### Prompt
Look through the records below for the line holding "ATOM 196 C C". Write it out exactly, with each following line through the line holding "ATOM 211 C C".

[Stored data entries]
----

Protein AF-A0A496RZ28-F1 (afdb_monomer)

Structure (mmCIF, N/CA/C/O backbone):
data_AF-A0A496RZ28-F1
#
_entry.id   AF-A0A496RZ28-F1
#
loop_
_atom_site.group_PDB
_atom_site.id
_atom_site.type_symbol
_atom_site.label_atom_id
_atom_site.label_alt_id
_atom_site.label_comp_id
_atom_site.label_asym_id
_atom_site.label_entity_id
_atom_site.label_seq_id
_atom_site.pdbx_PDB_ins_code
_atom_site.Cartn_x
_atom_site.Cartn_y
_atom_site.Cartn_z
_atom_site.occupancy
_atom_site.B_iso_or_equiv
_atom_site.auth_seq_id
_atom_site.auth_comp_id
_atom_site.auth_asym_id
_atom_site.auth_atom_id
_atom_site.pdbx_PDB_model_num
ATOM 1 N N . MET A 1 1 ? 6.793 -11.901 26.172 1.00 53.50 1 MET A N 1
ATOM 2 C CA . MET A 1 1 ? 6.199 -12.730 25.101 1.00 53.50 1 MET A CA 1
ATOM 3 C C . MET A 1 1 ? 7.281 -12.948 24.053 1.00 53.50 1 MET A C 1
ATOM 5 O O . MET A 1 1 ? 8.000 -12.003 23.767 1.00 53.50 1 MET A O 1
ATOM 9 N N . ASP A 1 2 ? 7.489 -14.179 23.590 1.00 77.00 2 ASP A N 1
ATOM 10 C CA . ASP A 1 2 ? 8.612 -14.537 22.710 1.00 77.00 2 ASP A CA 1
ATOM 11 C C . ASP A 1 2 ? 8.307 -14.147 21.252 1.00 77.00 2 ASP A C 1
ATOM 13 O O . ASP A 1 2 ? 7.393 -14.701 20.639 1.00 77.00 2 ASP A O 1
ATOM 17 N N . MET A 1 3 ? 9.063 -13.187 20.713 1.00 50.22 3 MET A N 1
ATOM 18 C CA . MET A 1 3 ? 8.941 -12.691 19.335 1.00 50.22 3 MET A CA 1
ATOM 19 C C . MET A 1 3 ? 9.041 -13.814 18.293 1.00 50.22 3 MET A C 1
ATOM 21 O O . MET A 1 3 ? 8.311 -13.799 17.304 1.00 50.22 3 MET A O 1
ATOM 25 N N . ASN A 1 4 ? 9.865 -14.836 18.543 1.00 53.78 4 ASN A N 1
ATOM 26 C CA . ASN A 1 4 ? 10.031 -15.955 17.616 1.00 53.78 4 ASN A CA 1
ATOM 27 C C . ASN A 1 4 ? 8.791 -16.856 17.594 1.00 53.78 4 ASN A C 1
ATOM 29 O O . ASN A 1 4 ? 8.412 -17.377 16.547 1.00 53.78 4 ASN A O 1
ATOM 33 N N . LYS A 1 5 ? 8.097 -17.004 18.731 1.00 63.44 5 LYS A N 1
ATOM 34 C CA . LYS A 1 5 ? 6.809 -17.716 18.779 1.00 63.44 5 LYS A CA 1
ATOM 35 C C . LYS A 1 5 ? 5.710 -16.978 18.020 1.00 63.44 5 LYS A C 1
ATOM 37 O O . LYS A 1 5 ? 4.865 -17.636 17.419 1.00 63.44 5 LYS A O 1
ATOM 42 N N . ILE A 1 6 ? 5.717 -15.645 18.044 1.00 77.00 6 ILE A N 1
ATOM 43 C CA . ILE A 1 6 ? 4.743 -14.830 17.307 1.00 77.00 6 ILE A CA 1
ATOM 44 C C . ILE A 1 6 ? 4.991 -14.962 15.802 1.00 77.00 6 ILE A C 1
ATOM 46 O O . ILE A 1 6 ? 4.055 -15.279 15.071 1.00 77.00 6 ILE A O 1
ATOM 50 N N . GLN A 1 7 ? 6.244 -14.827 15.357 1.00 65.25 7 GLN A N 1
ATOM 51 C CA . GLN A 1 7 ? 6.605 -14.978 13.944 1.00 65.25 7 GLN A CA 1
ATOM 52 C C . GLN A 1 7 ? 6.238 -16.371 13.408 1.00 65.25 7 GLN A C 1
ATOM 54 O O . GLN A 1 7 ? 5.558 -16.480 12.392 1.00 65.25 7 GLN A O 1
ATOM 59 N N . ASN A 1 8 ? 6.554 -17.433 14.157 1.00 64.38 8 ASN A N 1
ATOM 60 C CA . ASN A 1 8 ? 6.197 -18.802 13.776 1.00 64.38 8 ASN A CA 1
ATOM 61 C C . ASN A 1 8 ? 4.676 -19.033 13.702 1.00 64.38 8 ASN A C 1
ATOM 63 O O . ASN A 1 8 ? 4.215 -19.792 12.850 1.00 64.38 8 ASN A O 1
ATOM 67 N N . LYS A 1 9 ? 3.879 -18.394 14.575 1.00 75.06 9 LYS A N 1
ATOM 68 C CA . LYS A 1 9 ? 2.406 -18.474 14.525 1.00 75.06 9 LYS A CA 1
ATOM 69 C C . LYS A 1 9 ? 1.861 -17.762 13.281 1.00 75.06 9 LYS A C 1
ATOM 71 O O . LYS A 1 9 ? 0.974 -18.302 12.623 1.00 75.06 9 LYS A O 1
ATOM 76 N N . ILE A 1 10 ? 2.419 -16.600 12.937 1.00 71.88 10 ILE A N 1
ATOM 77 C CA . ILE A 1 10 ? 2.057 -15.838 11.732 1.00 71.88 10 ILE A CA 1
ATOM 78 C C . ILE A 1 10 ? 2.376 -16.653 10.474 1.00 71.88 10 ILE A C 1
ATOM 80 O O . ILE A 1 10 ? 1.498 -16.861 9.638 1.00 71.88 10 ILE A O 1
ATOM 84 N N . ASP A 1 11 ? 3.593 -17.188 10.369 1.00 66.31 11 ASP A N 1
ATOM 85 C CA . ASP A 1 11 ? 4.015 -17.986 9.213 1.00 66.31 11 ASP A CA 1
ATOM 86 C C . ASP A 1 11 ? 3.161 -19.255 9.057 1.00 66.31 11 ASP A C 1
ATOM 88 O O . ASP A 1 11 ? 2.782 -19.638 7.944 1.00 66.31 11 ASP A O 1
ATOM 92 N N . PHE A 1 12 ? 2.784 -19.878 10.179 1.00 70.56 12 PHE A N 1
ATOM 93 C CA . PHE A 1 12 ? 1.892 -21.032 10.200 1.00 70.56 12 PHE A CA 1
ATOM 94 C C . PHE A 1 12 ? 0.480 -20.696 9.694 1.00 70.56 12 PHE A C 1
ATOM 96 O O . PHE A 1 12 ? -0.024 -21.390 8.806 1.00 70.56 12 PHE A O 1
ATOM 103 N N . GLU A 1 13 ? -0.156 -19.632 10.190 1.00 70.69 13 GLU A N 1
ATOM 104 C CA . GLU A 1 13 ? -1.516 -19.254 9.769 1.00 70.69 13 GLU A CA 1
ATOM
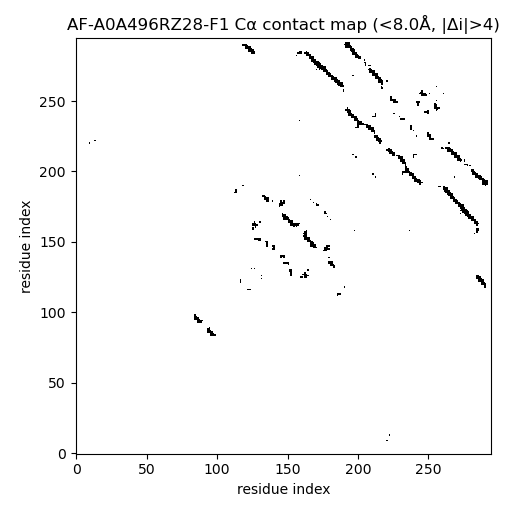 105 C C . GLU A 1 13 ? -1.568 -18.739 8.323 1.00 70.69 13 GLU A C 1
ATOM 107 O O . GLU A 1 13 ? -2.503 -19.063 7.577 1.00 70.69 13 GLU A O 1
ATOM 112 N N . LEU A 1 14 ? -0.522 -18.037 7.873 1.00 63.19 14 LEU A N 1
ATOM 113 C CA . LEU A 1 14 ? -0.349 -17.699 6.460 1.00 63.19 14 LEU A CA 1
ATOM 114 C C . LEU A 1 14 ? -0.278 -18.984 5.624 1.00 63.19 14 LEU A C 1
ATOM 116 O O . LEU A 1 14 ? -1.044 -19.151 4.674 1.00 63.19 14 LEU A O 1
ATOM 120 N N . SER A 1 15 ? 0.547 -19.960 6.012 1.00 62.31 15 SER A N 1
ATOM 121 C CA . SER A 1 15 ? 0.641 -21.214 5.258 1.00 62.31 15 SER A CA 1
ATOM 122 C C . SER A 1 15 ? -0.702 -21.965 5.175 1.00 62.31 15 SER A C 1
ATOM 124 O O . SER A 1 15 ? -1.113 -22.447 4.116 1.00 62.31 15 SER A O 1
ATOM 126 N N . ARG A 1 16 ? -1.462 -21.992 6.272 1.00 68.50 16 ARG A N 1
ATOM 127 C CA . ARG A 1 16 ? -2.756 -22.675 6.350 1.00 68.50 16 ARG A CA 1
ATOM 128 C C . ARG A 1 16 ? -3.824 -22.022 5.471 1.00 68.50 16 ARG A C 1
ATOM 130 O O . ARG A 1 16 ? -4.675 -22.723 4.916 1.00 68.50 16 ARG A O 1
ATOM 137 N N . THR A 1 17 ? -3.787 -20.699 5.350 1.00 71.19 17 THR A N 1
ATOM 138 C CA . THR A 1 17 ? -4.781 -19.908 4.612 1.00 71.19 17 THR A CA 1
ATOM 139 C C . THR A 1 17 ? -4.553 -19.952 3.101 1.00 71.19 17 THR A C 1
ATOM 141 O O . THR A 1 17 ? -5.525 -19.977 2.337 1.00 71.19 17 THR A O 1
ATOM 144 N N . TYR A 1 18 ? -3.287 -20.014 2.676 1.00 54.47 18 TYR A N 1
ATOM 145 C CA . TYR A 1 18 ? -2.893 -19.937 1.267 1.00 54.47 18 TYR A CA 1
ATOM 146 C C . TYR A 1 18 ? -2.677 -21.294 0.585 1.00 54.47 18 TYR A C 1
ATOM 148 O O . TYR A 1 18 ? -2.799 -21.373 -0.635 1.00 54.47 18 TYR A O 1
ATOM 156 N N . PHE A 1 19 ? -2.411 -22.373 1.329 1.00 63.19 19 PHE A N 1
ATOM 157 C CA . PHE A 1 19 ? -2.005 -23.651 0.720 1.00 63.19 19 PHE A CA 1
ATOM 158 C C . PHE A 1 19 ? -3.017 -24.801 0.853 1.00 63.19 19 PHE A C 1
ATOM 160 O O . PHE A 1 19 ? -2.725 -25.916 0.421 1.00 63.19 19 PHE A O 1
ATOM 167 N N . LYS A 1 20 ? -4.235 -24.564 1.368 1.00 50.44 20 LYS A N 1
ATOM 168 C CA . LYS A 1 20 ? -5.280 -25.612 1.439 1.00 50.44 20 LYS A CA 1
ATOM 169 C C . LYS A 1 20 ? -5.736 -26.142 0.071 1.00 50.44 20 LYS A C 1
ATOM 171 O O . LYS A 1 20 ? -6.152 -27.296 -0.007 1.00 50.44 20 LYS A O 1
ATOM 176 N N . ASP A 1 21 ? -5.603 -25.354 -0.996 1.00 45.88 21 ASP A N 1
ATOM 177 C CA . ASP A 1 21 ? -6.099 -25.728 -2.329 1.00 45.88 21 ASP A CA 1
ATOM 178 C C . ASP A 1 21 ? -5.042 -26.408 -3.223 1.00 45.88 21 ASP A C 1
ATOM 180 O O . ASP A 1 21 ? -5.395 -27.045 -4.213 1.00 45.88 21 ASP A O 1
ATOM 184 N N . ALA A 1 22 ? -3.757 -26.390 -2.845 1.00 43.72 22 ALA A N 1
AT
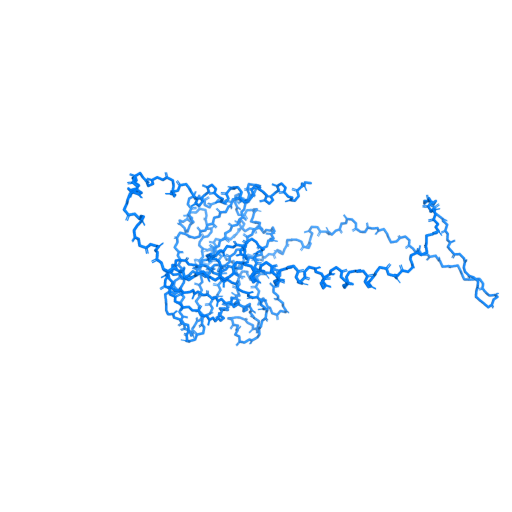OM 185 C CA . ALA A 1 22 ? -2.695 -27.060 -3.610 1.00 43.72 22 ALA A CA 1
ATOM 186 C C . ALA A 1 22 ? -2.664 -28.593 -3.415 1.00 43.72 22 ALA A C 1
ATOM 188 O O . ALA A 1 22 ? -2.059 -29.308 -4.210 1.00 43.72 22 ALA A O 1
ATOM 189 N N . ALA A 1 23 ? -3.341 -29.123 -2.389 1.00 43.25 23 ALA A N 1
ATOM 190 C CA . ALA A 1 23 ? -3.313 -30.548 -2.037 1.00 43.25 23 ALA A CA 1
ATOM 191 C C . ALA A 1 23 ? -4.502 -31.374 -2.581 1.00 43.25 23 ALA A C 1
ATOM 193 O O . ALA A 1 23 ? -4.612 -32.561 -2.273 1.00 43.25 23 ALA A O 1
ATOM 194 N N . ARG A 1 24 ? -5.408 -30.784 -3.380 1.00 41.84 24 ARG A N 1
ATOM 195 C CA . ARG A 1 24 ? -6.598 -31.477 -3.929 1.00 41.84 24 ARG A CA 1
ATOM 196 C C . ARG A 1 24 ? -6.534 -31.812 -5.426 1.00 41.84 24 ARG A C 1
ATOM 198 O O . ARG A 1 24 ? -7.537 -32.235 -5.992 1.00 41.84 24 ARG A O 1
ATOM 205 N N . GLY A 1 25 ? -5.363 -31.715 -6.053 1.00 37.09 25 GLY A N 1
ATOM 206 C CA . GLY A 1 25 ? -5.125 -32.242 -7.401 1.00 37.09 25 GLY A CA 1
ATOM 207 C C . GLY A 1 25 ? -4.881 -33.752 -7.383 1.00 37.09 25 GLY A C 1
ATOM 208 O O . GLY A 1 25 ? -3.740 -34.202 -7.345 1.00 37.09 25 GLY A O 1
ATOM 209 N N . LYS A 1 26 ? -5.957 -34.543 -7.386 1.00 42.66 26 LYS A N 1
ATOM 210 C CA . LYS A 1 26 ? -5.932 -36.003 -7.556 1.00 42.66 26 LYS A CA 1
ATOM 211 C C . LYS A 1 26 ? -5.753 -36.351 -9.043 1.00 42.66 26 LYS A C 1
ATOM 213 O O . LYS A 1 26 ? -6.637 -36.938 -9.643 1.00 42.66 26 LYS A O 1
ATOM 218 N N . ASP A 1 27 ? -4.604 -36.012 -9.617 1.00 40.69 27 ASP A N 1
ATOM 219 C CA . ASP A 1 27 ? -4.182 -36.542 -10.916 1.00 40.69 27 ASP A CA 1
ATOM 220 C C . ASP A 1 27 ? -2.827 -37.219 -10.740 1.00 40.69 27 ASP A C 1
ATOM 222 O O . ASP A 1 27 ? -1.795 -36.593 -10.495 1.00 40.69 27 ASP A O 1
ATOM 226 N N . SER A 1 28 ? -2.834 -38.546 -10.814 1.00 42.38 28 SER A N 1
ATOM 227 C CA . SER A 1 28 ? -1.633 -39.366 -10.752 1.00 42.38 28 SER A CA 1
ATOM 228 C C . SER A 1 28 ? -0.769 -39.096 -11.985 1.00 42.38 28 SER A C 1
ATOM 230 O O . SER A 1 28 ? -1.018 -39.635 -13.066 1.00 42.38 28 SER A O 1
ATOM 232 N N . ILE A 1 29 ? 0.264 -38.269 -11.823 1.00 44.50 29 ILE A N 1
ATOM 233 C CA . ILE A 1 29 ? 1.291 -38.056 -12.842 1.00 44.50 29 ILE A CA 1
ATOM 234 C C . ILE A 1 29 ? 1.995 -39.395 -13.098 1.00 44.50 29 ILE A C 1
ATOM 236 O O . ILE A 1 29 ? 2.634 -39.976 -12.220 1.00 44.50 29 ILE A O 1
ATOM 240 N N . ASN A 1 30 ? 1.878 -39.897 -14.327 1.00 44.69 30 ASN A N 1
ATOM 241 C CA . ASN A 1 30 ? 2.542 -41.115 -14.774 1.00 44.69 30 ASN A CA 1
ATOM 242 C C . ASN A 1 30 ? 4.051 -40.857 -14.961 1.00 44.69 30 ASN A C 1
ATOM 244 O O . ASN A 1 30 ? 4.515 -40.449 -16.029 1.00 44.69 30 ASN A O 1
ATOM 248 N N . LEU A 1 31 ? 4.822 -41.112 -13.899 1.00 45.06 31 LEU A N 1
ATOM 249 C CA . LEU A 1 31 ? 6.274 -40.898 -13.810 1.00 45.06 31 LEU A CA 1
ATOM 250 C C . LEU A 1 31 ? 7.107 -41.688 -14.842 1.00 45.06 31 LEU A C 1
ATOM 252 O O . LEU A 1 31 ? 8.286 -41.395 -15.025 1.00 45.06 31 LEU A O 1
ATOM 256 N N . LYS A 1 32 ? 6.522 -42.637 -15.590 1.00 42.19 32 LYS A N 1
ATOM 257 C CA . LYS A 1 32 ? 7.253 -43.388 -16.629 1.00 42.19 32 LYS A CA 1
ATOM 258 C C . LYS A 1 32 ? 7.520 -42.586 -17.909 1.00 42.19 32 LYS A C 1
ATOM 260 O O . LYS A 1 32 ? 8.371 -42.991 -18.698 1.00 42.19 32 LYS A O 1
ATOM 265 N N . LYS A 1 33 ? 6.842 -41.451 -18.137 1.00 41.97 33 LYS A N 1
ATOM 266 C CA . LYS A 1 33 ? 6.971 -40.677 -19.392 1.00 41.97 33 LYS A CA 1
ATOM 267 C C . LYS A 1 33 ? 7.975 -39.516 -19.343 1.00 41.97 33 LYS A C 1
ATOM 269 O O . LYS A 1 33 ? 8.324 -38.988 -20.395 1.00 41.97 33 LYS A O 1
ATOM 274 N N . VAL A 1 34 ? 8.485 -39.152 -18.163 1.00 45.09 34 VAL A N 1
ATOM 275 C CA . VAL A 1 34 ? 9.432 -38.026 -17.990 1.00 45.09 34 VAL A CA 1
ATOM 276 C C . VAL A 1 34 ? 10.904 -38.467 -18.129 1.00 45.09 34 VAL A C 1
ATOM 278 O O . VAL A 1 34 ? 11.780 -37.654 -18.411 1.00 45.09 34 VAL A O 1
ATOM 281 N N . GLY A 1 35 ? 11.189 -39.771 -18.061 1.00 39.88 35 GLY A N 1
ATOM 282 C CA . GLY A 1 35 ? 12.555 -40.317 -18.030 1.00 39.88 35 GLY A CA 1
ATOM 283 C C . GLY A 1 35 ? 13.351 -40.342 -19.345 1.00 39.88 35 GLY A C 1
ATOM 284 O O . GLY A 1 35 ? 14.388 -40.992 -19.385 1.00 39.88 35 GLY A O 1
ATOM 285 N N . LYS A 1 36 ? 12.908 -39.695 -20.436 1.00 42.88 36 LYS A N 1
ATOM 286 C CA . LYS A 1 36 ? 13.599 -39.787 -21.748 1.00 42.88 36 LYS A CA 1
ATOM 287 C C . LYS A 1 36 ? 14.023 -38.466 -22.399 1.00 42.88 36 LYS A C 1
ATOM 289 O O . LYS A 1 36 ? 14.582 -38.505 -23.490 1.00 42.88 36 LYS A O 1
ATOM 294 N N . ARG A 1 37 ? 13.816 -37.304 -21.763 1.00 42.84 37 ARG A N 1
ATOM 295 C CA . ARG A 1 37 ? 14.200 -35.995 -22.349 1.00 42.84 37 ARG A CA 1
ATOM 296 C C . ARG A 1 37 ? 15.269 -35.198 -21.599 1.00 42.84 37 ARG A C 1
ATOM 298 O O . ARG A 1 37 ? 15.598 -34.104 -22.034 1.00 42.84 37 ARG A O 1
ATOM 305 N N . PHE A 1 38 ? 15.876 -35.757 -20.554 1.00 40.97 38 PHE A N 1
ATOM 306 C CA . PHE A 1 38 ? 16.967 -35.116 -19.808 1.00 40.97 38 PHE A CA 1
ATOM 307 C C . PHE A 1 38 ? 18.287 -35.883 -19.964 1.00 40.97 38 PHE A C 1
ATOM 309 O O . PHE A 1 38 ? 18.873 -36.364 -19.004 1.00 40.97 38 PHE A O 1
ATOM 316 N N . VAL A 1 39 ? 18.771 -36.013 -21.200 1.00 47.97 39 VAL A N 1
ATOM 317 C CA . VAL A 1 39 ? 20.162 -36.417 -21.464 1.00 47.97 39 VAL A CA 1
ATOM 318 C C . VAL A 1 39 ? 20.735 -35.461 -22.501 1.00 47.97 39 VAL A C 1
ATOM 320 O O . VAL A 1 39 ? 20.742 -35.760 -23.689 1.00 47.97 39 VAL A O 1
ATOM 323 N N . ARG A 1 40 ? 21.113 -34.264 -22.039 1.00 46.38 40 ARG A N 1
ATOM 324 C CA . ARG A 1 40 ? 22.114 -33.343 -22.621 1.00 46.38 40 ARG A CA 1
ATOM 325 C C . ARG A 1 40 ? 22.074 -32.006 -21.866 1.00 46.38 40 ARG A C 1
ATOM 327 O O . ARG A 1 40 ? 21.839 -30.955 -22.447 1.00 46.38 40 ARG A O 1
ATOM 334 N N . LEU A 1 41 ? 22.325 -32.032 -20.558 1.00 43.28 41 LEU A N 1
ATOM 335 C CA . LEU A 1 41 ? 22.960 -30.879 -19.922 1.00 43.28 41 LEU A CA 1
ATOM 336 C C . LEU A 1 41 ? 24.417 -31.256 -19.691 1.00 43.28 41 LEU A C 1
ATOM 338 O O . LEU A 1 41 ? 24.716 -32.276 -19.073 1.00 43.28 41 LEU A O 1
ATOM 342 N N . LYS A 1 42 ? 25.300 -30.462 -20.297 1.00 51.72 42 LYS A N 1
ATOM 343 C CA . LYS A 1 42 ? 26.752 -30.561 -20.184 1.00 51.72 42 LYS A CA 1
ATOM 344 C C . LYS A 1 42 ? 27.133 -30.695 -18.709 1.00 51.72 42 LYS A C 1
ATOM 346 O O . LYS A 1 42 ? 26.619 -29.943 -17.885 1.00 51.72 42 LYS A O 1
ATOM 351 N N . GLN A 1 43 ? 28.045 -31.619 -18.407 1.00 53.12 43 GLN A N 1
ATOM 352 C CA . GLN A 1 43 ? 28.823 -31.619 -17.171 1.00 53.12 43 GLN A CA 1
ATOM 353 C C . GLN A 1 43 ? 29.497 -30.249 -17.030 1.00 53.12 43 GLN A C 1
ATOM 355 O O . GLN A 1 43 ? 30.582 -30.012 -17.552 1.00 53.12 43 GLN A O 1
ATOM 360 N N . VAL A 1 44 ? 28.828 -29.314 -16.367 1.00 59.72 44 VAL A N 1
ATOM 361 C CA . VAL A 1 44 ? 29.497 -28.163 -15.779 1.00 59.72 44 VAL A CA 1
ATOM 362 C C . VAL A 1 44 ? 30.275 -28.740 -14.606 1.00 59.72 44 VAL A C 1
ATOM 364 O O . VAL A 1 44 ? 29.691 -29.409 -13.754 1.00 59.72 44 VAL A O 1
ATOM 367 N N . ASN A 1 45 ? 31.598 -28.575 -14.634 1.00 64.69 45 ASN A N 1
ATOM 368 C CA . ASN A 1 45 ? 32.534 -29.143 -13.669 1.00 64.69 45 ASN A CA 1
ATOM 369 C C . ASN A 1 45 ? 32.114 -28.790 -12.237 1.00 64.69 45 ASN A C 1
ATOM 371 O O . ASN A 1 45 ? 32.460 -27.733 -11.720 1.00 64.69 45 ASN A O 1
ATOM 375 N N . PHE A 1 46 ? 31.401 -29.704 -11.584 1.00 65.69 46 PHE A N 1
ATOM 376 C CA . PHE A 1 46 ? 31.009 -29.618 -10.177 1.00 65.69 46 PHE A CA 1
ATOM 377 C C . PHE A 1 46 ? 32.227 -29.348 -9.270 1.00 65.69 46 PHE A C 1
ATOM 379 O O . PHE A 1 46 ? 32.143 -28.593 -8.305 1.00 65.69 46 PHE A O 1
ATOM 386 N N . PHE A 1 47 ? 33.401 -29.851 -9.668 1.00 70.44 47 PHE A N 1
ATOM 387 C CA . PHE A 1 47 ? 34.690 -29.560 -9.039 1.00 
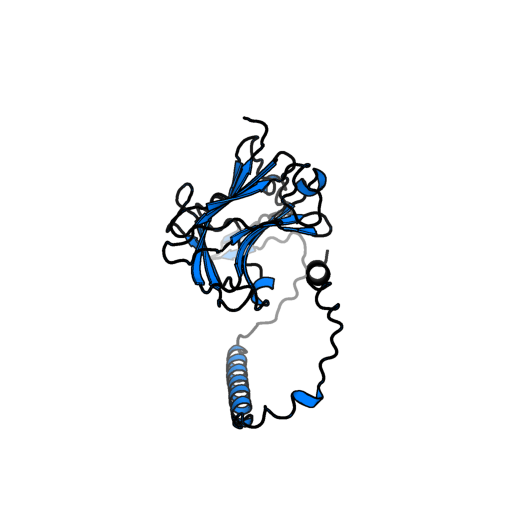70.44 47 PHE A CA 1
ATOM 388 C C . PHE A 1 47 ? 35.101 -28.079 -9.074 1.00 70.44 47 PHE A C 1
ATOM 390 O O . PHE A 1 47 ? 35.690 -27.596 -8.112 1.00 70.44 47 PHE A O 1
ATOM 397 N N . ALA A 1 48 ? 34.774 -27.337 -10.136 1.00 74.75 48 ALA A N 1
ATOM 398 C CA . ALA A 1 48 ? 35.110 -25.916 -10.231 1.00 74.75 48 ALA A CA 1
ATOM 399 C C . ALA A 1 48 ? 34.293 -25.077 -9.235 1.00 74.75 48 ALA A C 1
ATOM 401 O O . ALA A 1 48 ? 34.827 -24.159 -8.621 1.00 74.75 48 ALA A O 1
ATOM 402 N N . ILE A 1 49 ? 33.024 -25.436 -9.013 1.00 76.12 49 ILE A N 1
ATOM 403 C CA . ILE A 1 49 ? 32.157 -24.758 -8.038 1.00 76.12 49 ILE A CA 1
ATOM 404 C C . ILE A 1 49 ? 32.669 -25.001 -6.611 1.00 76.12 49 ILE A C 1
ATOM 406 O O . ILE A 1 49 ? 32.770 -24.061 -5.826 1.00 76.12 49 ILE A O 1
ATOM 410 N N . ILE A 1 50 ? 33.061 -26.239 -6.290 1.00 80.69 50 ILE A N 1
ATOM 411 C CA . ILE A 1 50 ? 33.623 -26.578 -4.973 1.00 80.69 50 ILE A CA 1
ATOM 412 C C . ILE A 1 50 ? 34.929 -25.813 -4.712 1.00 80.69 50 ILE A C 1
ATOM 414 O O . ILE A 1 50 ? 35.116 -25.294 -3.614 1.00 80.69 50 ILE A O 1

----

### Output
ATOM 196 C C . ARG A 1 24 ? -6.534 -31.812 -5.426 1.00 41.84 24 ARG A C 1
ATOM 198 O O . ARG A 1 24 ? -7.537 -32.235 -5.992 1.00 41.84 24 ARG A O 1
ATOM 205 N N . GLY A 1 25 ? -5.363 -31.715 -6.053 1.00 37.09 25 GLY A N 1
ATOM 206 C CA . GLY A 1 25 ? -5.125 -32.242 -7.401 1.00 37.09 25 GLY A CA 1
ATOM 207 C C . GLY A 1 25 ? -4.881 -33.752 -7.383 1.00 37.09 25 GLY A C 1
ATOM 208 O O . GLY A 1 25 ? -3.740 -34.202 -7.345 1.00 37.09 25 GLY A O 1
ATOM 209 N N . LYS A 1 26 ? -5.957 -34.543 -7.386 1.00 42.66 26 LYS A N 1
ATOM 210 C CA . LYS A 1 26 ? -5.932 -36.003 -7.556 1.00 42.66 26 LYS A CA 1
ATOM 211 C C . LYS A 1 26 ? -5.753 -36.351 -9.043 1.00 42.66 26 LYS A C 1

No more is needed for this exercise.